Start of Given records
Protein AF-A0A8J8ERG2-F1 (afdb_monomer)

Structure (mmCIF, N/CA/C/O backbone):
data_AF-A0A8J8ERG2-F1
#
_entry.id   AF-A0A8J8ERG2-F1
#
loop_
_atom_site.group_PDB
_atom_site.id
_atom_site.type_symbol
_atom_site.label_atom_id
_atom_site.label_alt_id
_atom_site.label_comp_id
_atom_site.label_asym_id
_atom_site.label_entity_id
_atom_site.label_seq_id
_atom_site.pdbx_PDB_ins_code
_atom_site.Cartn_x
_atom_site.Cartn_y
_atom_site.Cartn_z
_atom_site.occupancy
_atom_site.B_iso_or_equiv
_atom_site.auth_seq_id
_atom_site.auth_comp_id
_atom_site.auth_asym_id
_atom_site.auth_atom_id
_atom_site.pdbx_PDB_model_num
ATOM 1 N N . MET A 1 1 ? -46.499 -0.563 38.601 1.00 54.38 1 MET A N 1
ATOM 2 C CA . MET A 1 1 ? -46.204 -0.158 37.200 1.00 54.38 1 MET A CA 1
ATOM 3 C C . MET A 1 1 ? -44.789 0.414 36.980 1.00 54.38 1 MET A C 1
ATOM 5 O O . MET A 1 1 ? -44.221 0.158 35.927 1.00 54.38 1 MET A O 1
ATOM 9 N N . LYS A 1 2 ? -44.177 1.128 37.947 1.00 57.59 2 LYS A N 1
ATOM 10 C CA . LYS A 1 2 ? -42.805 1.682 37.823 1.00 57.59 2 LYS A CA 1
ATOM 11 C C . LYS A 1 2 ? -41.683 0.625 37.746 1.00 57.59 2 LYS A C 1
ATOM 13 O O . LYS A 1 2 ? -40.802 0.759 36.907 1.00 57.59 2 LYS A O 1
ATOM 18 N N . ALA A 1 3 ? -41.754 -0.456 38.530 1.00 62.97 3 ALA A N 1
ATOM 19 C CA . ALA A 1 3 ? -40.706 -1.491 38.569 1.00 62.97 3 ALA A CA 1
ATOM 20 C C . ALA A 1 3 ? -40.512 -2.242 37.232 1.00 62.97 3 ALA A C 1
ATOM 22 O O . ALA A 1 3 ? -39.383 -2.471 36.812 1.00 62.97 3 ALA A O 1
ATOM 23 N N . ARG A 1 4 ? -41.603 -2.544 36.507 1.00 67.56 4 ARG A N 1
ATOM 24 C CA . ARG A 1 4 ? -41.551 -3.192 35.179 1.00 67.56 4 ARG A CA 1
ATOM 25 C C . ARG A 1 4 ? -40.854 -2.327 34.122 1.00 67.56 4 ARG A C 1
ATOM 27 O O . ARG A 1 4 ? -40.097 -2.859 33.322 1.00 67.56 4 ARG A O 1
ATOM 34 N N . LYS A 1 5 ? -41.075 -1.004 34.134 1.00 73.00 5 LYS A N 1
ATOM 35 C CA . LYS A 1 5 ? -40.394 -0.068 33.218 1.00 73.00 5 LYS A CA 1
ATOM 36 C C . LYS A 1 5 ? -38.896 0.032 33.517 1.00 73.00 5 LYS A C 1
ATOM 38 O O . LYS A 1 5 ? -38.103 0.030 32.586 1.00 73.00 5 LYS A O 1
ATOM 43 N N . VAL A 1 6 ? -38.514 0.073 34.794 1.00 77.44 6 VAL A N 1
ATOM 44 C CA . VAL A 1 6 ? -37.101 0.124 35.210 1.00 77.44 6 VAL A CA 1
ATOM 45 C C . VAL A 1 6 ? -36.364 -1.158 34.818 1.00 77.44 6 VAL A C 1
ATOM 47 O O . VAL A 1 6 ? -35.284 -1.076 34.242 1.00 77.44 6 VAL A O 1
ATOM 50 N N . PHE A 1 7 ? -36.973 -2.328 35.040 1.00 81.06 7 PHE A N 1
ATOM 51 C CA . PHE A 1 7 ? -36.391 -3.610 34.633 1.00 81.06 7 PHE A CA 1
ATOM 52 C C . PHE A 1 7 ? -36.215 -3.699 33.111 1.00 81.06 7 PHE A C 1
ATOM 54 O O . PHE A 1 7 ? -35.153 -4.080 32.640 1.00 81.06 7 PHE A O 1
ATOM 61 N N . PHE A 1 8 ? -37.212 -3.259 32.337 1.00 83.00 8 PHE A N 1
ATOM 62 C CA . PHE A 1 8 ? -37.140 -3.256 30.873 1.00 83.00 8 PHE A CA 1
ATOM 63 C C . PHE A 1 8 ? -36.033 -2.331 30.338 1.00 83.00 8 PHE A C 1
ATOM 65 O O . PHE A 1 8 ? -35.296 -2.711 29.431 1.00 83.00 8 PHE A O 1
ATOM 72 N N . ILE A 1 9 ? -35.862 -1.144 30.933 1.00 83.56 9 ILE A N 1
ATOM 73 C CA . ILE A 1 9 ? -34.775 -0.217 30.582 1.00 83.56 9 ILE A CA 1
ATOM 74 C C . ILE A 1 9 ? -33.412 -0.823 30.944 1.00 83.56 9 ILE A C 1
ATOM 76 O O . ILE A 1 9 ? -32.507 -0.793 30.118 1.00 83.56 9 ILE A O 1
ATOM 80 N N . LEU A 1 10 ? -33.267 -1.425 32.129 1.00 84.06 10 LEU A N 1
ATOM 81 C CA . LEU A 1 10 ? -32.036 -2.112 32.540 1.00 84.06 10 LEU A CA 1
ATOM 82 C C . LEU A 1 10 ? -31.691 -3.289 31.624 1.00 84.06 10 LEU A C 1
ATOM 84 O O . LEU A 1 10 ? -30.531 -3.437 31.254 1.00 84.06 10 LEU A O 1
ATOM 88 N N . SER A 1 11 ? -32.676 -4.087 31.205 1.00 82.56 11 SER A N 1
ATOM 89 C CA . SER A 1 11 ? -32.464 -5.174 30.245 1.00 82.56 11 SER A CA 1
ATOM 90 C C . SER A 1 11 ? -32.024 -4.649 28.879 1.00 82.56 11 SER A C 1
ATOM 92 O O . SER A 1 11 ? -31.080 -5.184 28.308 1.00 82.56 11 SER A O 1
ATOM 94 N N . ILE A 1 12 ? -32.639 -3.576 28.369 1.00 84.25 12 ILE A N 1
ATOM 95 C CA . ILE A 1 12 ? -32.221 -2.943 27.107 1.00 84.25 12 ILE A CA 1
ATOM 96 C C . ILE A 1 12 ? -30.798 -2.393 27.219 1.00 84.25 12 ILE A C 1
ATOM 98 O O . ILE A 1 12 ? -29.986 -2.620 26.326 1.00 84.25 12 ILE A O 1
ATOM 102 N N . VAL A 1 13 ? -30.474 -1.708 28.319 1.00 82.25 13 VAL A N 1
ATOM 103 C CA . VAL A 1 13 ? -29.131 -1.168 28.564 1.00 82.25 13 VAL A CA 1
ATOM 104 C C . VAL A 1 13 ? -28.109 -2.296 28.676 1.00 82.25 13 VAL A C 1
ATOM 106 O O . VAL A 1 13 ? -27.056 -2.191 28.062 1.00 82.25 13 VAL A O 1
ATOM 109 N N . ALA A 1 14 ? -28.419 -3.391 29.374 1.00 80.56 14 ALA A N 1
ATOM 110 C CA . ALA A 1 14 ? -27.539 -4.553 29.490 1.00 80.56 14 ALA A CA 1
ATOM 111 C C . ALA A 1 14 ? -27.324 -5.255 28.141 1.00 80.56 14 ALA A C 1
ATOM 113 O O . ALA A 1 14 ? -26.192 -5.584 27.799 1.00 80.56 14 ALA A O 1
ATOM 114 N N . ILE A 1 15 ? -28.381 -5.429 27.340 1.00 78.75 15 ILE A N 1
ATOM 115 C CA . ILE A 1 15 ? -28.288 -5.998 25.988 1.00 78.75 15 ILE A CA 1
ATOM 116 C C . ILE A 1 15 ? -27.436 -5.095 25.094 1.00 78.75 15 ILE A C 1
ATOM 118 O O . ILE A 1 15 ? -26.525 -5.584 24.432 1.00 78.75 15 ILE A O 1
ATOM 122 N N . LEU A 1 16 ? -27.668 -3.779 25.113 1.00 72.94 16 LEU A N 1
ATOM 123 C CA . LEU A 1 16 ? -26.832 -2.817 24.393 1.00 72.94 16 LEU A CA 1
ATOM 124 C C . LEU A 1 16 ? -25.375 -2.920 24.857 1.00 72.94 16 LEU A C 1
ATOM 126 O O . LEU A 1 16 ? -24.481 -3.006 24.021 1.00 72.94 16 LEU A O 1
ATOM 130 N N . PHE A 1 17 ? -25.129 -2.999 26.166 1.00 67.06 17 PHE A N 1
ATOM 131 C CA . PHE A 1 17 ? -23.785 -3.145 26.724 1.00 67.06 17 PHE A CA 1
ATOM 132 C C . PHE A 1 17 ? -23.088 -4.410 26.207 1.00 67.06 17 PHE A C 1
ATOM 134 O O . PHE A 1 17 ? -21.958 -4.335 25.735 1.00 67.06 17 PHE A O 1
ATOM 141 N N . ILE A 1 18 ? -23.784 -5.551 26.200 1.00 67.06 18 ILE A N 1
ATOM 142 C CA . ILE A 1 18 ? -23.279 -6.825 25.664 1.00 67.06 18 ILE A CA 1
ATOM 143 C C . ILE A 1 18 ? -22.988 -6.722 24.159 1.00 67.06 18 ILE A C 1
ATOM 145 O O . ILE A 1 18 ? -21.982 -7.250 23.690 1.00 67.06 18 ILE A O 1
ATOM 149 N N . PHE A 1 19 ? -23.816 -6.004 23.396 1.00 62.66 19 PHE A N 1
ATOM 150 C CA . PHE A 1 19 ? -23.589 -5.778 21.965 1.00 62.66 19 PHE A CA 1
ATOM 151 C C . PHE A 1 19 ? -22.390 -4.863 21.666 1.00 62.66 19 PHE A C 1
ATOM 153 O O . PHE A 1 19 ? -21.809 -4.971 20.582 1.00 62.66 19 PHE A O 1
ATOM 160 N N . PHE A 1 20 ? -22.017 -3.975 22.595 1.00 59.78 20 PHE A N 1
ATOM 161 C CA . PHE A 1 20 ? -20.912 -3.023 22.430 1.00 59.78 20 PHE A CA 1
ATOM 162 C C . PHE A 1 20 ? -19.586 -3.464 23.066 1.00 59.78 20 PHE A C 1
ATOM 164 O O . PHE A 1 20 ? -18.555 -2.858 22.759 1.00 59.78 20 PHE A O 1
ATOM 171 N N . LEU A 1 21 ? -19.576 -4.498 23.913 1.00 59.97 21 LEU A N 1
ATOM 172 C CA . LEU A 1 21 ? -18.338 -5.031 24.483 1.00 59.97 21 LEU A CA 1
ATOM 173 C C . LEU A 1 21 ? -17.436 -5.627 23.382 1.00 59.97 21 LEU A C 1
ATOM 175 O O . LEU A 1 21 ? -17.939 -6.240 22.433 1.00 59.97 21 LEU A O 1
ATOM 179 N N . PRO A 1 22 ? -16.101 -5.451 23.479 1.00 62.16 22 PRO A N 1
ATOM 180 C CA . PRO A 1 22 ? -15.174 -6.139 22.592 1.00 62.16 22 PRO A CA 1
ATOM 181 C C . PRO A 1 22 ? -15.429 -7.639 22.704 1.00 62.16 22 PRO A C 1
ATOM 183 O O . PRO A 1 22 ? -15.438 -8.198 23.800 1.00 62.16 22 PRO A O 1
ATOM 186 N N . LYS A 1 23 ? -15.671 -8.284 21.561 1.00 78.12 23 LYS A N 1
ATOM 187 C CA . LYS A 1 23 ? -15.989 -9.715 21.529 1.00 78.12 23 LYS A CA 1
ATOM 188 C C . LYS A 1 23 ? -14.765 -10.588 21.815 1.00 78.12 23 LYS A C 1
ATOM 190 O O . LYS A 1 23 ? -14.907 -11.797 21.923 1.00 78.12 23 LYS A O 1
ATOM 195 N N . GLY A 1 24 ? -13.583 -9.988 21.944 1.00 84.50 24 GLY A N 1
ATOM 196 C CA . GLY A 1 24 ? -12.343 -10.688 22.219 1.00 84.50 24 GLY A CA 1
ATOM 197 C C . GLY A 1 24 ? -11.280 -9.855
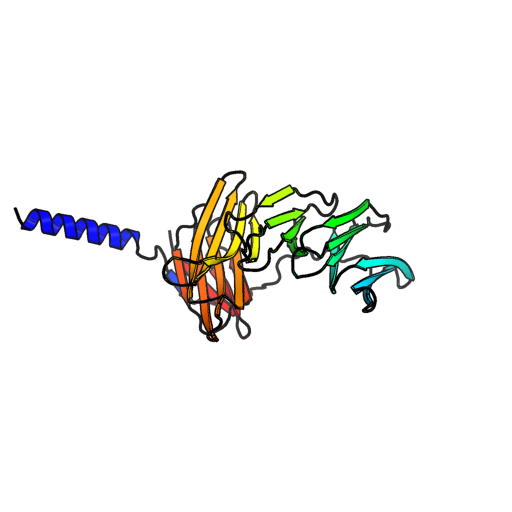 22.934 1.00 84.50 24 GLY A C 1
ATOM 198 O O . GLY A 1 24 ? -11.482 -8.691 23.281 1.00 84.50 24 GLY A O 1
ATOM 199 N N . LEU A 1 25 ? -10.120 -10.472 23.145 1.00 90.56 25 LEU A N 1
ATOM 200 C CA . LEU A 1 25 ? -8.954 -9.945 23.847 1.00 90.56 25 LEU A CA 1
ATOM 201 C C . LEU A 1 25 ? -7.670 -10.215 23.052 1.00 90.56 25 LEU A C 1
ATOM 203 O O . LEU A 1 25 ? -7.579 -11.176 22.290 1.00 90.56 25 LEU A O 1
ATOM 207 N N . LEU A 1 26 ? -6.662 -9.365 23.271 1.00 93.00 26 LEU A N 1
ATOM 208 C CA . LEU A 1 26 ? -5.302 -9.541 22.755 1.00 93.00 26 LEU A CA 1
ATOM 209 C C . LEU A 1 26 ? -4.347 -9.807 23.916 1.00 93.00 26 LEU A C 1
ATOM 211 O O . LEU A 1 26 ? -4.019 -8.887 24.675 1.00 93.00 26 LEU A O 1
End of Given records
What you will do - Repeat, exactly as they stand above, the lines from the line with "ATOM 118 O O" to the line with "ATOM 132 C C", both lines included.

Result of this exercise -
ATOM 118 O O . ILE A 1 15 ? -26.525 -5.584 24.432 1.00 78.75 15 ILE A O 1
ATOM 122 N N . LEU A 1 16 ? -27.668 -3.779 25.113 1.00 72.94 16 LEU A N 1
ATOM 123 C CA . LEU A 1 16 ? -26.832 -2.817 24.393 1.00 72.94 16 LEU A CA 1
ATOM 124 C C . LEU A 1 16 ? -25.375 -2.920 24.857 1.00 72.94 16 LEU A C 1
ATOM 126 O O . LEU A 1 16 ? -24.481 -3.006 24.021 1.00 72.94 16 LEU A O 1
ATOM 130 N N . PHE A 1 17 ? -25.129 -2.999 26.166 1.00 67.06 17 PHE A N 1
ATOM 131 C CA . PHE A 1 17 ? -23.785 -3.145 26.724 1.00 67.06 17 PHE A CA 1
ATOM 132 C C . PHE A 1 17 ? -23.088 -4.410 26.207 1.00 67.06 17 PHE A C 1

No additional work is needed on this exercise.